Why Examples Are Trust Assumptions
Few-shot examples are instructions by demonstration. If you trust the examples, the model will follow them. If an attacker can inject or modify examples, the model will follow those too.
The examples don't just show format—they establish what behavior is expected. Poisoned examples establish poisoned expectations.
The pattern-matching trap:
Models are excellent at pattern matching.
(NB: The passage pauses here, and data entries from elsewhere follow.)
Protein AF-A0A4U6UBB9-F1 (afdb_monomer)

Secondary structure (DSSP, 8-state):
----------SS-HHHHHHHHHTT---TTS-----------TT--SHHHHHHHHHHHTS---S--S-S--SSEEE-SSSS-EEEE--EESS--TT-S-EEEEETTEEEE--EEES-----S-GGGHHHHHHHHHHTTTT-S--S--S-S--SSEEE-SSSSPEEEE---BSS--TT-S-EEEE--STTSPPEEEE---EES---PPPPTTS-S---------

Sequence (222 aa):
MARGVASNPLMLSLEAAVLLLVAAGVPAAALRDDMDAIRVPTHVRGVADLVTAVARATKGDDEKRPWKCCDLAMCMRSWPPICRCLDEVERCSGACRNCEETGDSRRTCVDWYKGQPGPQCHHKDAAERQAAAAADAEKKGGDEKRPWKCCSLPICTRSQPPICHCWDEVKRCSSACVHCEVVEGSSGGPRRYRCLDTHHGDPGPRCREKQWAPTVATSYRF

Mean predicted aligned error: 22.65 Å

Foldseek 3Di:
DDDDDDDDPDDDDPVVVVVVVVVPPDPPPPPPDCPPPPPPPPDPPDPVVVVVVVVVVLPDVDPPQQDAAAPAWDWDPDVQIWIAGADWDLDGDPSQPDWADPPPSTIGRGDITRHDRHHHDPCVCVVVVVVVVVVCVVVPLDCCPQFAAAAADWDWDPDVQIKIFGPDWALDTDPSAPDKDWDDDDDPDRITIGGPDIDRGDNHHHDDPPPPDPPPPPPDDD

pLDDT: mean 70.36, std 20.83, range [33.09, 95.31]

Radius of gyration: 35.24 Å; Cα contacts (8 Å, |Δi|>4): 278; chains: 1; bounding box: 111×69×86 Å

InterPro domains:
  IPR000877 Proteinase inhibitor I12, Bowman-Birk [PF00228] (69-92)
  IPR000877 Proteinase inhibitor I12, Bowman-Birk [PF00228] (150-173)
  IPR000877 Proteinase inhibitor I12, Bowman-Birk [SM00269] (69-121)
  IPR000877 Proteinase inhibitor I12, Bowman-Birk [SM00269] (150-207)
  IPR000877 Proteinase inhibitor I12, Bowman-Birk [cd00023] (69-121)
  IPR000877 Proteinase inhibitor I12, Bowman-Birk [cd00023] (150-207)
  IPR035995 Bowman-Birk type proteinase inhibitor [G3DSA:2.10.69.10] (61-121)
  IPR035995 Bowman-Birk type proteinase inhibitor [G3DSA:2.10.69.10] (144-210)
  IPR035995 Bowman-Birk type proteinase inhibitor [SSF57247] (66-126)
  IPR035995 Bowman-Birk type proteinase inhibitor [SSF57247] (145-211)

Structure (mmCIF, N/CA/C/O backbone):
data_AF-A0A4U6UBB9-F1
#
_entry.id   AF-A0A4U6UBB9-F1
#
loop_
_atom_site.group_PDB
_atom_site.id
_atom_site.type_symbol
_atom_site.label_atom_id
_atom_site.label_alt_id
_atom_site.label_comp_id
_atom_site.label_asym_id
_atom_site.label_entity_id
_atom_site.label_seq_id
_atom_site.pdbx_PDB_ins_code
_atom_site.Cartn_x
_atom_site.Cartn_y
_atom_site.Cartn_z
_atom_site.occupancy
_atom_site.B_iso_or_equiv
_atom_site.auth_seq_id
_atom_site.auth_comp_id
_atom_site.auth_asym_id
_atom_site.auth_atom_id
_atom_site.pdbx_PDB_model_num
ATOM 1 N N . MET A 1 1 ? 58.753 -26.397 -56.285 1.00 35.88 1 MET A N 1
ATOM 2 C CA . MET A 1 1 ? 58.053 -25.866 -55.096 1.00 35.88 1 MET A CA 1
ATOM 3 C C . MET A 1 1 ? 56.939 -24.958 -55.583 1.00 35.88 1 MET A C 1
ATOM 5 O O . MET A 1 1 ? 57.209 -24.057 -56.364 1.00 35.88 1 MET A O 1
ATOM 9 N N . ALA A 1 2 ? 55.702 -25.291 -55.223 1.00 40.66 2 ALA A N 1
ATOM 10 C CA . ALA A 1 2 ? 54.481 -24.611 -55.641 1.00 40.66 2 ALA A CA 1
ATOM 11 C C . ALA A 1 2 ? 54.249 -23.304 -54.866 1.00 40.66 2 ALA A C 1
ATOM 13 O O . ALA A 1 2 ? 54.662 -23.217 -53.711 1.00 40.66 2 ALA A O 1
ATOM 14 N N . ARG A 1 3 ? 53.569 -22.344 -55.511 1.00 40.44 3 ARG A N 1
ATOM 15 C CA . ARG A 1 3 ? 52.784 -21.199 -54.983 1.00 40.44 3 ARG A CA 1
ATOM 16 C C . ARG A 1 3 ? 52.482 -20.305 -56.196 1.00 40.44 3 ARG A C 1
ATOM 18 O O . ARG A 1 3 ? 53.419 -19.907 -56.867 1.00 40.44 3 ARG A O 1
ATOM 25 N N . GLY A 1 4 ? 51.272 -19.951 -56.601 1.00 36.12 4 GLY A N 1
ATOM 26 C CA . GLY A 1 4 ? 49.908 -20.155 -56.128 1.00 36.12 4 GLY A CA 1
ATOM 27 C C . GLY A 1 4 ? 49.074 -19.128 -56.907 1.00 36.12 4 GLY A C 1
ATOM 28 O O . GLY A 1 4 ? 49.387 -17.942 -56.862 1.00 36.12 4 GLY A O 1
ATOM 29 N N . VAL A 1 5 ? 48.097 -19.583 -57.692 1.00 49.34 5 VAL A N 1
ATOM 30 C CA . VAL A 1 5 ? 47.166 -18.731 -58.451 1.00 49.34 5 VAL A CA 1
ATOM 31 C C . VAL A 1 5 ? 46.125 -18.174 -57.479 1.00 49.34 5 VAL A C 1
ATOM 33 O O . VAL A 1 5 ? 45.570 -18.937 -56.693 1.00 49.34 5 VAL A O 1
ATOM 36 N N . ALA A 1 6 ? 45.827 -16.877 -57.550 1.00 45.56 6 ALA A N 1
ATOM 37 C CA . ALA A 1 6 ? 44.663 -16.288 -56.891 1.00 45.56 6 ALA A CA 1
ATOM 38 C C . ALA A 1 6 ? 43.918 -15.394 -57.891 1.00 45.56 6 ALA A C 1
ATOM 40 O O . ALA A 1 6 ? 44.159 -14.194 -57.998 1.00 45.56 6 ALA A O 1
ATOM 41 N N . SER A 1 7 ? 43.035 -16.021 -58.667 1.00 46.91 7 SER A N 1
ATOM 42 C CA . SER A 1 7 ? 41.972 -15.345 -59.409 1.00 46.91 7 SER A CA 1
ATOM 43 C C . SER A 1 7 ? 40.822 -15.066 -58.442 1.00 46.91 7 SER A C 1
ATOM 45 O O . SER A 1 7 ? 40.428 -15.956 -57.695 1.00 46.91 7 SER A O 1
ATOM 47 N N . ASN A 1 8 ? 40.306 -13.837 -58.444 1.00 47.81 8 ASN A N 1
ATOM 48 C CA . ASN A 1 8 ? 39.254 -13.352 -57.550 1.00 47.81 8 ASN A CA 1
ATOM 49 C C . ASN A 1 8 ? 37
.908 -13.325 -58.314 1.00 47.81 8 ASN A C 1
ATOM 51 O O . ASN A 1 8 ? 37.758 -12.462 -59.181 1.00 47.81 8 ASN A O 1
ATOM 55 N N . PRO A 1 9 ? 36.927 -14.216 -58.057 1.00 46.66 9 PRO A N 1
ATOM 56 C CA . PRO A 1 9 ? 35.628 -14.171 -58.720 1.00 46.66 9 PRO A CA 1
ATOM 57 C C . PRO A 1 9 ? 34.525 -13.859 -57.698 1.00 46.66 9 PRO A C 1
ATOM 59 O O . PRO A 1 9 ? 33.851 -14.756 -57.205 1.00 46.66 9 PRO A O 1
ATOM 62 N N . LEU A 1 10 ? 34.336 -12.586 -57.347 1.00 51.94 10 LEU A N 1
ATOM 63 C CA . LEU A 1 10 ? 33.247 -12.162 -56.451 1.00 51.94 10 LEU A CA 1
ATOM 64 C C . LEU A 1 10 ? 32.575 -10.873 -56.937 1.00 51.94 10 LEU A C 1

If your examples contain a subtle pattern you didn't intend (or an attacker inserted), the model will extract and follow it.
Architecture
Components:
- Example selection— chooses which examples to include
- Example formatting— structures examples in prompt
- Query integration— combines examples with actual query
- Pattern inference— model learns from examples
Trust Boundaries
- Example source → Prompt — where do examples come from?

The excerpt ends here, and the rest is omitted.